Itinerant ferromagnetism in 1D two-component Fermi gases

TL;DR

This paper investigates how adding an attractive odd-wave interaction to a 1D two-component Fermi gas with infinite contact repulsion can induce a ferromagnetic ground state, suggesting experimental realization with $^{40}$K atoms.

Contribution

It introduces a mechanism for itinerant ferromagnetism in 1D Fermi gases via symmetry-breaking odd-wave interactions, expanding understanding of magnetic phases in low-dimensional quantum gases.

Findings

Adding attractive odd-wave interactions induces ferromagnetism.

The proposed system is feasible with $^{40}$K atoms due to Feshbach resonances.

The 1D confinement reduces inelastic decay, aiding observation.

Abstract

We study a one-dimensional two-component atomic Fermi gas with an infinite intercomponent contact repulsion.

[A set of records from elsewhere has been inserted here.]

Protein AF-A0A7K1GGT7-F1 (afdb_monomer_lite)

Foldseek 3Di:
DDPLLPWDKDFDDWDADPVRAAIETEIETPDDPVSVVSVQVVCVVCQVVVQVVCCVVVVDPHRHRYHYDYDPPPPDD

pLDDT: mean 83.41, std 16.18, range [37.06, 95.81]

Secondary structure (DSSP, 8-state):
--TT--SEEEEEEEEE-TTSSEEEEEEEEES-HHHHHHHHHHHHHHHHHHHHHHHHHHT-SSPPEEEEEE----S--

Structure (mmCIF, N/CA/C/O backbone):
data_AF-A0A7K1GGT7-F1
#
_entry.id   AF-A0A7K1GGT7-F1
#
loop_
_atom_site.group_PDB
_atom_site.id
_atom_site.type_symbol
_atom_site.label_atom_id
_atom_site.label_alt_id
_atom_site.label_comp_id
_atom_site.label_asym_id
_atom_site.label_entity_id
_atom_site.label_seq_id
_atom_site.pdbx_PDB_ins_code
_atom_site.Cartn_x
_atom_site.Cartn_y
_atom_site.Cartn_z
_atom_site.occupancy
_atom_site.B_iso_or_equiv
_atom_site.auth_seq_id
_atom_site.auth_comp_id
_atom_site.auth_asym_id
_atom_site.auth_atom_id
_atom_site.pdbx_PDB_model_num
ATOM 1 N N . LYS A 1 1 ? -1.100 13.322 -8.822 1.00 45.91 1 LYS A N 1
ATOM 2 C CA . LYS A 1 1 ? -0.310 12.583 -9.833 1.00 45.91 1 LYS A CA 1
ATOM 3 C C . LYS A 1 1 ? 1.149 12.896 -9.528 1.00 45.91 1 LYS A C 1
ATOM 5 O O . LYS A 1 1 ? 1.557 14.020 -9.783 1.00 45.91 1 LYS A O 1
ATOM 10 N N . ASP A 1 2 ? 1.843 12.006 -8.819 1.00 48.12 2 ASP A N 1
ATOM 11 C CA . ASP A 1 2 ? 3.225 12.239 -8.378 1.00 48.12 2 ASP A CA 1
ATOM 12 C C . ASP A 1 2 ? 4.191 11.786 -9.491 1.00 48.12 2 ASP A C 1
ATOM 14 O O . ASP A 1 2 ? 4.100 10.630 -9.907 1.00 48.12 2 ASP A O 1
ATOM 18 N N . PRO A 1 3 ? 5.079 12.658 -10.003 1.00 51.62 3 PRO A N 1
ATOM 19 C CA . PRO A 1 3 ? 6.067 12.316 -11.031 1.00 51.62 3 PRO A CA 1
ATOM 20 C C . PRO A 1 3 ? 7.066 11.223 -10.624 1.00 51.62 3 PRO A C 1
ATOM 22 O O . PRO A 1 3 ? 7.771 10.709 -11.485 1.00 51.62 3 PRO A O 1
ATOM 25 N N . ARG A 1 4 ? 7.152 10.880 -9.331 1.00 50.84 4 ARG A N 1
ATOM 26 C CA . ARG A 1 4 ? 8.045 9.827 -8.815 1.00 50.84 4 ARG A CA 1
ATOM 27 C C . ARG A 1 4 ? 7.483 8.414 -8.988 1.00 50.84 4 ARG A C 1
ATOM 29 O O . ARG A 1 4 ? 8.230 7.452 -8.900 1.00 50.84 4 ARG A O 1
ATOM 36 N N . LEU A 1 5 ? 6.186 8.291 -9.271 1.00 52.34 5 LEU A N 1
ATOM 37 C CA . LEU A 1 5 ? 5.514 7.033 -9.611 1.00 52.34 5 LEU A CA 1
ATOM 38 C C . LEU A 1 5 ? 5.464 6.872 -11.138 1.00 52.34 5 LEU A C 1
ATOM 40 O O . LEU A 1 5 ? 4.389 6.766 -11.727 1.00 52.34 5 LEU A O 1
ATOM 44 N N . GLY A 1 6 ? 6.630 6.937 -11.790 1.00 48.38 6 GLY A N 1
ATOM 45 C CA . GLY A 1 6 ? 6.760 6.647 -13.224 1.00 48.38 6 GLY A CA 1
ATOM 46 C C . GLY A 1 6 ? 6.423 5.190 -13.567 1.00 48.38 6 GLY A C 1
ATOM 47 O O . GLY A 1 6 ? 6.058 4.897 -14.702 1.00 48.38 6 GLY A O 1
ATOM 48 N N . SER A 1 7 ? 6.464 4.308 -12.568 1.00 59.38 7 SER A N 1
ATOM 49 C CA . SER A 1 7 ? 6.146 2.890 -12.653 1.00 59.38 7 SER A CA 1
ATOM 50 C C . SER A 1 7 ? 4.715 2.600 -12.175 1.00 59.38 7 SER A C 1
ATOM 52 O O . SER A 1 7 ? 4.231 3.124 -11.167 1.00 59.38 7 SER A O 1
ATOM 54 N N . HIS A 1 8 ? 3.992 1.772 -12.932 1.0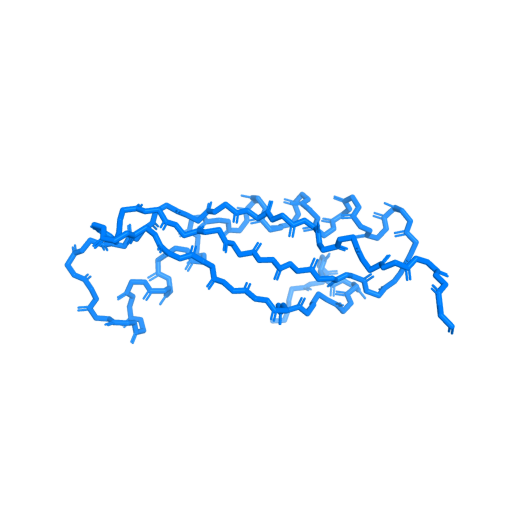0 72.38 8 HIS A N 1
ATOM 55 C CA . HIS A 1 8 ? 2.627 1.362 -12.602 1.00 72.38 8 HIS A CA 1
ATOM 56 C C . HIS A 1 8 ? 2.649 0.412 -11.393 1.00 72.38 8 HIS A C 1
ATOM 58 O O . HIS A 1 8 ? 2.762 -0.804 -11.551 1.00 72.38 8 HIS A O 1
ATOM 64 N N . VAL A 1 9 ? 2.547 0.969 -10.182 1.00 85.19 9 VAL A N 1
ATOM 65 C CA . VAL A 1 9 ? 2.358 0.198 -8.944 1.00 85.19 9 VAL A CA 1
ATOM 66 C C . VAL A 1 9 ? 0.917 -0.300 -8.877 1.00 85.19 9 VAL A C 1
ATOM 68 O O . VAL A 1 9 ? -0.025 0.493 -8.907 1.00 85.19 9 VAL A O 1
ATOM 71 N N . THR A 1 10 ? 0.742 -1.612 -8.756 1.00 88.31 10 THR A N 1
ATOM 72 C CA . THR A 1 10 ? -0.565 -2.262 -8.608 1.00 88.31 10 THR A CA 1
ATOM 73 C C . THR A 1 10 ? -0.624 -2.980 -7.269 1.00 88.31 10 THR A C 1
ATOM 75 O O . THR A 1 10 ? 0.252 -3.784 -6.973 1.00 88.31 10 THR A O 1
ATOM 78 N N . ILE A 1 11 ? -1.653 -2.711 -6.464 1.00 91.19 11 ILE A N 1
ATOM 79 C CA . ILE A 1 11 ? -1.899 -3.461 -5.225 1.00 91.19 11 ILE A CA 1
ATOM 80 C C . ILE A 1 11 ? -2.575 -4.786 -5.586 1.00 91.19 11 ILE A C 1
ATOM 82 O O . ILE A 1 11 ? -3.627 -4.771 -6.226 1.00 91.19 11 ILE A O 1
ATOM 86 N N . THR A 1 12 ? -1.975 -5.910 -5.196 1.00 91.38 12 THR A N 1
ATOM 87 C CA . THR A 1 12 ? -2.472 -7.259 -5.516 1.00 91.38 12 THR A CA 1
ATOM 88 C C . THR A 1 12 ? -3.274 -7.865 -4.372 1.00 91.38 12 THR A C 1
ATOM 90 O O . THR A 1 12 ? -4.301 -8.495 -4.611 1.00 91.38 12 THR A O 1
ATOM 93 N N . ASP A 1 13 ? -2.843 -7.639 -3.132 1.00 92.94 13 ASP A N 1
ATOM 94 C CA . ASP A 1 13 ? -3.501 -8.157 -1.933 1.00 92.94 13 ASP A CA 1
ATOM 95 C C . ASP A 1 13 ? -3.257 -7.232 -0.729 1.00 92.94 13 ASP A C 1
ATOM 97 O O . ASP A 1 13 ? -2.353 -6.391 -0.713 1.00 92.94 13 ASP A O 1
ATOM 101 N N . THR A 1 14 ? -4.068 -7.367 0.315 1.00 93.44 14 THR A N 1
ATOM 102 C CA . THR A 1 14 ? -3.819 -6.736 1.613 1.00 93.44 14 THR A CA 1
ATOM 103 C C . THR A 1 14 ? -4.260 -7.659 2.736 1.00 93.44 14 THR A C 1
ATOM 105 O O . THR A 1 14 ? -5.412 -8.077 2.807 1.00 93.44 14 THR A O 1
ATOM 108 N N . ARG A 1 15 ? -3.348 -7.927 3.670 1.00 94.50 15 ARG A N 1
ATOM 109 C CA . ARG A 1 15 ? -3.608 -8.744 4.858 1.00 94.50 15 ARG A CA 1
ATOM 110 C C . ARG A 1 15 ? -3.598 -7.874 6.093 1.00 94.50 15 ARG A C 1
ATOM 112 O O . ARG A 1 15 ? -2.640 -7.145 6.319 1.00 94.50 15 ARG A O 1
ATOM 119 N N . VAL A 1 16 ? -4.641 -7.982 6.903 1.00 93.50 16 VAL A N 1
ATOM 120 C CA . VAL A 1 16 ? -4.790 -7.216 8.143 1.00 93.50 16 VAL A CA 1
ATOM 121 C C . VAL A 1 16 ? -4.813 -8.185 9.318 1.00 93.50 16 VAL A C 1
ATOM 123 O O . VAL A 1 16 ? -5.424 -9.253 9.230 1.00 93.50 16 VAL A O 1
ATOM 126 N N . THR A 1 17 ? -4.140 -7.840 10.412 1.00 93.25 17 THR A N 1
ATOM 127 C CA . THR A 1 17 ? -4.198 -8.632 11.646 1.00 93.25 17 THR A CA 1
ATOM 128 C C . THR A 1 17 ? -5.611 -8.623 12.233 1.00 93.25 17 THR A C 1
ATOM 130 O O . THR A 1 17 ? -6.377 -7.679 12.040 1.00 93.25 17 THR A O 1
ATOM 133 N N . GLY A 1 18 ? -5.976 -9.667 12.985 1.00 89.62 18 GLY A N 1
ATOM 134 C CA . GLY A 1 18 ? -7.319 -9.782 13.574 1.00 89.62 18 GLY A CA 1
ATOM 135 C C . GLY A 1 18 ? -7.670 -8.667 14.569 1.00 89.62 18 GLY A C 1
ATOM 136 O O . GLY A 1 18 ? -8.844 -8.402 14.808 1.00 89.62 18 GLY A O 1
ATOM 137 N N . ASP A 1 19 ? -6.662 -7.990 15.120 1.00 90.38 19 ASP A N 1
ATOM 138 C CA . ASP A 1 19 ? -6.809 -6.826 15.997 1.00 90.38 19 ASP A CA 1
ATOM 139 C C . ASP A 1 19 ? -6.754 -5.474 15.256 1.00 90.38 19 ASP A C 1
ATOM 141 O O . ASP A 1 19 ? -6.821 -4.421 15.893 1.00 90.38 19 ASP A O 1
ATOM 145 N N . LEU A 1 20 ? -6.645 -5.495 13.921 1.00 88.31 20 LEU A N 1
ATOM 146 C CA . LEU A 1 20 ? -6.616 -4.336 13.021 1.00 88.31 20 LEU A CA 1
ATOM 147 C C . LEU A 1 20 ? -5.463 -3.349 13.270 1.00 88.31 20 LEU A C 1
ATOM 149 O O . LEU A 1 20 ? -5.528 -2.195 12.841 1.00 88.31 20 LEU A O 1
ATOM 153 N N . ARG A 1 21 ? -4.400 -3.773 13.964 1.00 91.38 21 ARG A N 1
ATOM 154 C CA . ARG A 1 21 ? -3.244 -2.912 14.266 1.00 91.38 21 ARG A CA 1
ATOM 155 C C . ARG A 1 21 ? -2.214 -2.861 13.152 1.00 91.38 21 ARG A C 1
ATOM 157 O O . ARG A 1 21 ? -1.525 -1.848 13.020 1.00 91.38 21 ARG A O 1
ATOM 164 N N . GLU A 1 22 ? -2.121 -3.908 12.347 1.00 94.25 22 GLU A N 1
ATOM 165 C CA . GLU A 1 22 ? -1.142 -4.015 11.271 1.00 94.25 22 GLU A CA 1
ATOM 166 C C . GLU A 1 22 ? -1.824 -4.429 9.973 1.00 94.25 22 GLU A C 1
ATOM 168 O O . GLU A 1 22 ? -2.742 -5.251 9.967 1.00 94.25 22 GLU A O 1
ATOM 173 N N . ALA A 1 23 ? -1.370 -3.842 8.869 1.00 95.38 23 ALA A N 1
ATOM 174 C CA . ALA A 1 23 ? -1.805 -4.192 7.531 1.00 95.38 23 ALA A CA 1
ATOM 175 C C . ALA A 1 23 ? -0.590 -4.324 6.608 1.00 95.38 23 ALA A C 1
ATOM 177 O O . ALA A 1 23 ? 0.165 -3.371 6.408 1.00 95.38 23 ALA A O 1
ATOM 178 N N . THR A 1 24 ? -0.427 -5.503 6.021 1.00 95.81 24 THR A N 1
ATOM 179 C CA . THR A 1 24 ? 0.574 -5.786 4.996 1.00 95.81 24 THR A CA 1
ATOM 180 C C . THR A 1 24 ? -0.071 -5.651 3.629 1.00 95.81 24 THR A C 1
ATOM 182 O O . THR A 1 24 ? -1.001 -6.386 3.304 1.00 95.81 24 THR A O 1
ATOM 185 N N . VAL A 1 25 ? 0.425 -4.711 2.837 1.00 94.75 25 VAL A N 1
ATOM 186 C CA . VAL A 1 25 ? -0.029 -4.407 1.483 1.00 94.75 25 VAL A CA 1
ATOM 187 C C . VAL A 1 25 ? 0.945 -5.045 0.498 1.00 94.75 25 VAL A C 1
ATOM 189 O O . VAL A 1 25 ? 2.132 -4.710 0.488 1.00 94.75 25 VAL A O 1
ATOM 192 N N . PHE A 1 26 ? 0.438 -5.953 -0.328 1.00 94.12 26 PHE A N 1
ATOM 193 C CA . PHE A 1 26 ? 1.198 -6.600 -1.390 1.00 94.12 26 PHE A CA 1
ATOM 194 C C . PHE A 1 26 ? 1.033 -5.816 -2.686 1.00 94.12 26 PHE A C 1
ATOM 196 O O . PHE A 1 26 ? -0.081 -5.420 -3.041 1.00 94.12 26 PHE A O 1
ATOM 203 N N . TYR A 1 27 ? 2.140 -5.555 -3.374 1.00 92.38 27 TYR A N 1
ATOM 204 C CA . TYR A 1 27 ? 2.127 -4.770 -4.602 1.00 92.38 27 TYR A CA 1
ATOM 205 C C . TYR A 1 27 ? 3.061 -5.342 -5.658 1.00 92.38 27 TYR A C 1
ATOM 207 O O . TYR A 1 27 ? 4.121 -5.870 -5.348 1.00 92.38 27 TYR A O 1
ATOM 215 N N . THR A 1 28 ? 2.700 -5.170 -6.921 1.00 89.81 28 THR A N 1
ATOM 216 C CA . THR A 1 28 ? 3.580 -5.426 -8.058 1.00 89.81 28 THR A CA 1
ATOM 217 C C . THR A 1 28 ? 3.912 -4.121 -8.769 1.00 89.81 28 THR A C 1
ATOM 219 O O . THR A 1 28 ? 3.149 -3.151 -8.714 1.00 89.81 28 THR A O 1
ATOM 222 N N . VAL A 1 29 ? 5.069 -4.091 -9.419 1.00 89.19 29 VAL A N 1
ATOM 223 C CA . VAL A 1 29 ? 5.564 -2.945 -10.177 1.00 89.19 29 VAL A CA 1
ATOM 224 C C . VAL A 1 29 ? 5.860 -3.424 -11.583 1.00 89.19 29 VAL A C 1
ATOM 226 O O . VAL A 1 29 ? 6.656 -4.344 -11.773 1.00 89.19 29 VAL A O 1
ATOM 229 N N . TYR A 1 30 ? 5.215 -2.802 -12.564 1.00 82.62 30 TYR A N 1
ATOM 230 C CA . TYR A 1 30 ? 5.581 -3.000 -13.959 1.00 82.62 30 TYR A CA 1
ATOM 231 C C . TYR A 1 30 ? 6.841 -2.188 -14.265 1.00 82.62 30 TYR A C 1
ATOM 233 O O . TYR A 1 30 ? 6.793 -0.958 -14.193 1.00 82.62 30 TYR A O 1
ATOM 241 N N . GLY A 1 31 ? 7.939 -2.872 -14.581 1.00 81.94 31 GLY A N 1
ATOM 242 C CA . GLY A 1 31 ? 9.240 -2.251 -14.810 1.00 81.94 31 GLY A CA 1
ATOM 243 C C . GLY A 1 31 ? 10.400 -3.180 -14.467 1.00 81.94 31 GLY A C 1
ATOM 244 O O . GLY A 1 31 ? 10.200 -4.370 -14.201 1.00 81.94 31 GLY A O 1
ATOM 245 N N . ASP A 1 32 ? 11.603 -2.619 -14.486 1.00 83.69 32 ASP A N 1
ATOM 246 C CA . ASP A 1 32 ? 12.835 -3.301 -14.096 1.00 83.69 32 ASP A CA 1
ATOM 247 C C . ASP A 1 32 ? 13.116 -3.190 -12.581 1.00 83.69 32 ASP A C 1
ATOM 249 O O . ASP A 1 32 ? 12.281 -2.750 -11.783 1.00 83.69 32 ASP A O 1
ATOM 253 N N . ASP A 1 33 ? 14.294 -3.642 -12.152 1.00 84.88 33 ASP A N 1
ATOM 254 C CA . ASP A 1 33 ? 14.680 -3.605 -10.740 1.00 84.88 33 ASP A CA 1
ATOM 255 C C . ASP A 1 33 ? 14.899 -2.178 -10.208 1.00 84.88 33 ASP A C 1
ATOM 257 O O . ASP A 1 33 ? 14.669 -1.933 -9.019 1.00 84.88 33 ASP A O 1
ATOM 261 N N . GLU A 1 34 ? 15.279 -1.219 -11.060 1.00 87.00 34 GLU A N 1
ATOM 262 C CA . GLU A 1 34 ? 15.382 0.193 -10.672 1.00 87.00 34 GLU A CA 1
ATOM 263 C C . GLU A 1 34 ? 13.990 0.783 -10.429 1.00 87.00 34 GLU A C 1
ATOM 265 O O . GLU A 1 34 ? 13.772 1.453 -9.413 1.00 87.00 34 GLU A O 1
ATOM 270 N N . ASP A 1 35 ? 13.019 0.460 -11.286 1.00 85.50 35 ASP A N 1
ATOM 271 C CA . ASP A 1 35 ? 11.617 0.830 -11.096 1.00 85.50 35 ASP A CA 1
ATOM 272 C C . ASP A 1 35 ? 11.039 0.239 -9.805 1.00 85.50 35 ASP A C 1
ATOM 274 O O . ASP A 1 35 ? 10.340 0.938 -9.060 1.00 85.50 35 ASP A O 1
ATOM 278 N N . ARG A 1 36 ? 11.347 -1.031 -9.506 1.00 85.88 36 ARG A N 1
ATOM 279 C CA . ARG A 1 36 ? 10.938 -1.701 -8.258 1.00 85.88 36 ARG A CA 1
ATOM 280 C C . ARG A 1 36 ? 11.543 -1.020 -7.033 1.00 85.88 36 ARG A C 1
ATOM 282 O O . ARG A 1 36 ? 10.823 -0.753 -6.069 1.00 85.88 36 ARG A O 1
ATOM 289 N N . ALA A 1 37 ? 12.837 -0.703 -7.065 1.00 88.88 37 ALA A N 1
ATOM 290 C CA . ALA A 1 37 ? 13.516 -0.020 -5.966 1.00 88.88 37 ALA A CA 1
ATOM 291 C C . ALA A 1 37 ? 12.979 1.406 -5.755 1.00 88.88 37 ALA A C 1
ATOM 293 O O . ALA A 1 37 ? 12.725 1.819 -4.619 1.00 88.88 37 ALA A O 1
ATOM 294 N N . SER A 1 38 ? 12.748 2.142 -6.845 1.00 89.56 38 SER A N 1
ATOM 295 C CA . SER A 1 38 ? 12.154 3.481 -6.822 1.00 89.56 38 SER A CA 1
ATOM 296 C C . SER A 1 38 ? 10.733 3.454 -6.250 1.00 89.56 38 SER A C 1
ATOM 298 O O . SER A 1 38 ? 10.402 4.242 -5.361 1.00 89.56 38 SER A O 1
ATOM 300 N N . ALA A 1 39 ? 9.908 2.493 -6.677 1.00 88.81 39 ALA A N 1
ATOM 301 C CA . ALA A 1 39 ? 8.560 2.298 -6.153 1.00 88.81 39 ALA A CA 1
ATOM 302 C C . ALA A 1 39 ? 8.563 1.939 -4.661 1.00 88.81 39 ALA A C 1
ATOM 304 O O . ALA A 1 39 ? 7.787 2.517 -3.899 1.00 88.81 39 ALA A O 1
ATOM 305 N N . ALA A 1 40 ? 9.459 1.048 -4.223 1.00 90.50 40 ALA A N 1
ATOM 306 C CA . ALA A 1 40 ? 9.606 0.692 -2.814 1.00 90.50 40 ALA A CA 1
ATOM 307 C C . ALA A 1 40 ? 9.952 1.921 -1.956 1.00 90.50 40 ALA A C 1
ATOM 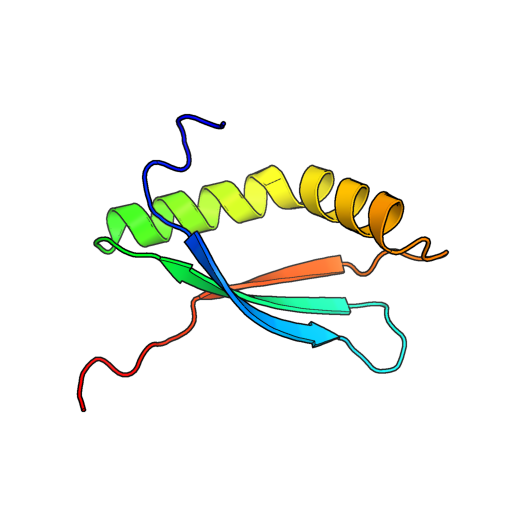309 O O . ALA A 1 40 ? 9.289 2.189 -0.952 1.00 90.50 40 ALA A O 1
ATOM 310 N N . ALA A 1 41 ? 10.933 2.720 -2.386 1.00 92.00 41 ALA A N 1
ATOM 311 C CA . ALA A 1 41 ? 11.297 3.963 -1.708 1.00 92.00 41 ALA A CA 1
ATOM 312 C C . ALA A 1 41 ? 10.141 4.981 -1.709 1.00 92.00 41 ALA A C 1
ATOM 314 O O . ALA A 1 41 ? 9.878 5.636 -0.697 1.00 92.00 41 ALA A O 1
ATOM 315 N N . GLY A 1 42 ? 9.417 5.087 -2.826 1.00 91.38 42 GLY A N 1
ATOM 316 C CA . GLY A 1 42 ? 8.229 5.922 -2.963 1.00 91.38 42 GLY A CA 1
ATOM 317 C C . GLY A 1 42 ? 7.136 5.548 -1.962 1.00 91.38 42 GLY A C 1
ATOM 318 O O . GLY A 1 42 ? 6.670 6.416 -1.220 1.00 91.38 42 GLY A O 1
ATOM 319 N N . LEU A 1 43 ? 6.776 4.266 -1.881 1.00 91.31 43 LEU A N 1
ATOM 320 C CA . LEU A 1 43 ? 5.765 3.747 -0.955 1.00 91.31 43 LEU A CA 1
ATOM 321 C C . LEU A 1 43 ? 6.156 3.962 0.510 1.00 91.31 43 LEU A C 1
ATOM 323 O O . LEU A 1 43 ? 5.337 4.448 1.292 1.00 91.31 43 LEU A O 1
ATOM 327 N N . GLU A 1 44 ? 7.410 3.685 0.874 1.00 93.12 44 GLU A N 1
ATOM 328 C CA . GLU A 1 44 ? 7.889 3.926 2.238 1.00 93.12 44 GLU A CA 1
ATOM 329 C C . GLU A 1 44 ? 7.888 5.420 2.588 1.00 93.12 44 GLU A C 1
ATOM 331 O 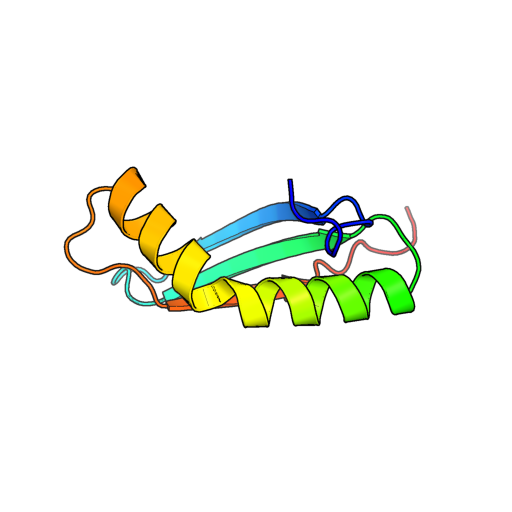O . GLU A 1 44 ? 7.440 5.801 3.672 1.00 93.12 44 GLU A O 1
ATOM 336 N N . SER A 1 45 ? 8.281 6.298 1.658 1.00 92.69 45 SER A N 1
ATOM 337 C CA . SER A 1 45 ? 8.219 7.751 1.876 1.00 92.69 45 SER A CA 1
ATOM 338 C C . SER A 1 45 ? 6.780 8.269 2.022 1.00 92.69 45 SER A C 1
ATOM 340 O O . SER A 1 45 ? 6.514 9.177 2.812 1.00 92.69 45 SER A O 1
ATOM 342 N N . ALA A 1 46 ? 5.831 7.662 1.303 1.00 92.06 46 ALA A N 1
ATOM 343 C CA . ALA A 1 46 ? 4.422 8.038 1.311 1.00 92.06 46 ALA A CA 1
ATOM 344 C C . ALA A 1 46 ? 3.619 7.375 2.443 1.00 92.06 46 ALA A C 1
ATOM 346 O O . ALA A 1 46 ? 2.457 7.729 2.655 1.00 92.06 46 ALA A O 1
ATOM 347 N N . LYS A 1 47 ? 4.214 6.452 3.208 1.00 93.00 47 LYS A N 1
ATOM 348 C CA . LYS A 1 47 ? 3.554 5.634 4.239 1.00 93.00 47 LYS A CA 1
ATOM 349 C C . LYS A 1 47 ? 2.702 6.431 5.225 1.00 93.00 47 LYS A C 1
ATOM 351 O O . LYS A 1 47 ? 1.585 6.024 5.539 1.00 93.00 47 LYS A O 1
ATOM 356 N N . GLY A 1 48 ? 3.184 7.583 5.692 1.00 93.38 48 GLY A N 1
ATOM 357 C CA . GLY A 1 48 ? 2.431 8.443 6.615 1.00 93.38 48 GLY A CA 1
ATOM 358 C C . GLY A 1 48 ? 1.179 9.062 5.982 1.00 93.38 48 GLY A C 1
ATOM 359 O O . GLY A 1 48 ? 0.111 9.083 6.600 1.00 93.38 48 GLY A O 1
ATOM 360 N N . ILE A 1 49 ? 1.295 9.516 4.731 1.00 93.81 49 ILE A N 1
ATOM 361 C CA . ILE A 1 49 ? 0.183 10.090 3.962 1.00 93.81 49 ILE A CA 1
ATOM 362 C C . ILE A 1 49 ? -0.833 8.991 3.639 1.00 93.81 49 ILE A C 1
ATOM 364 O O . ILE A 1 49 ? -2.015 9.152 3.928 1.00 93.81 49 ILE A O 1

It is found that adding an attractive resonant odd-wave interaction breaking the rotational symmetry one can make the ground state ferromagnetic. A promising system for the observation of this itinerant ferromagnetic state is a 1D gas of $^{40}$K atoms, where 3D $s$-wave and $p$-wave Feshbach resonances are very close to each other and the 1D confinement significantly reduces the inelastic decay.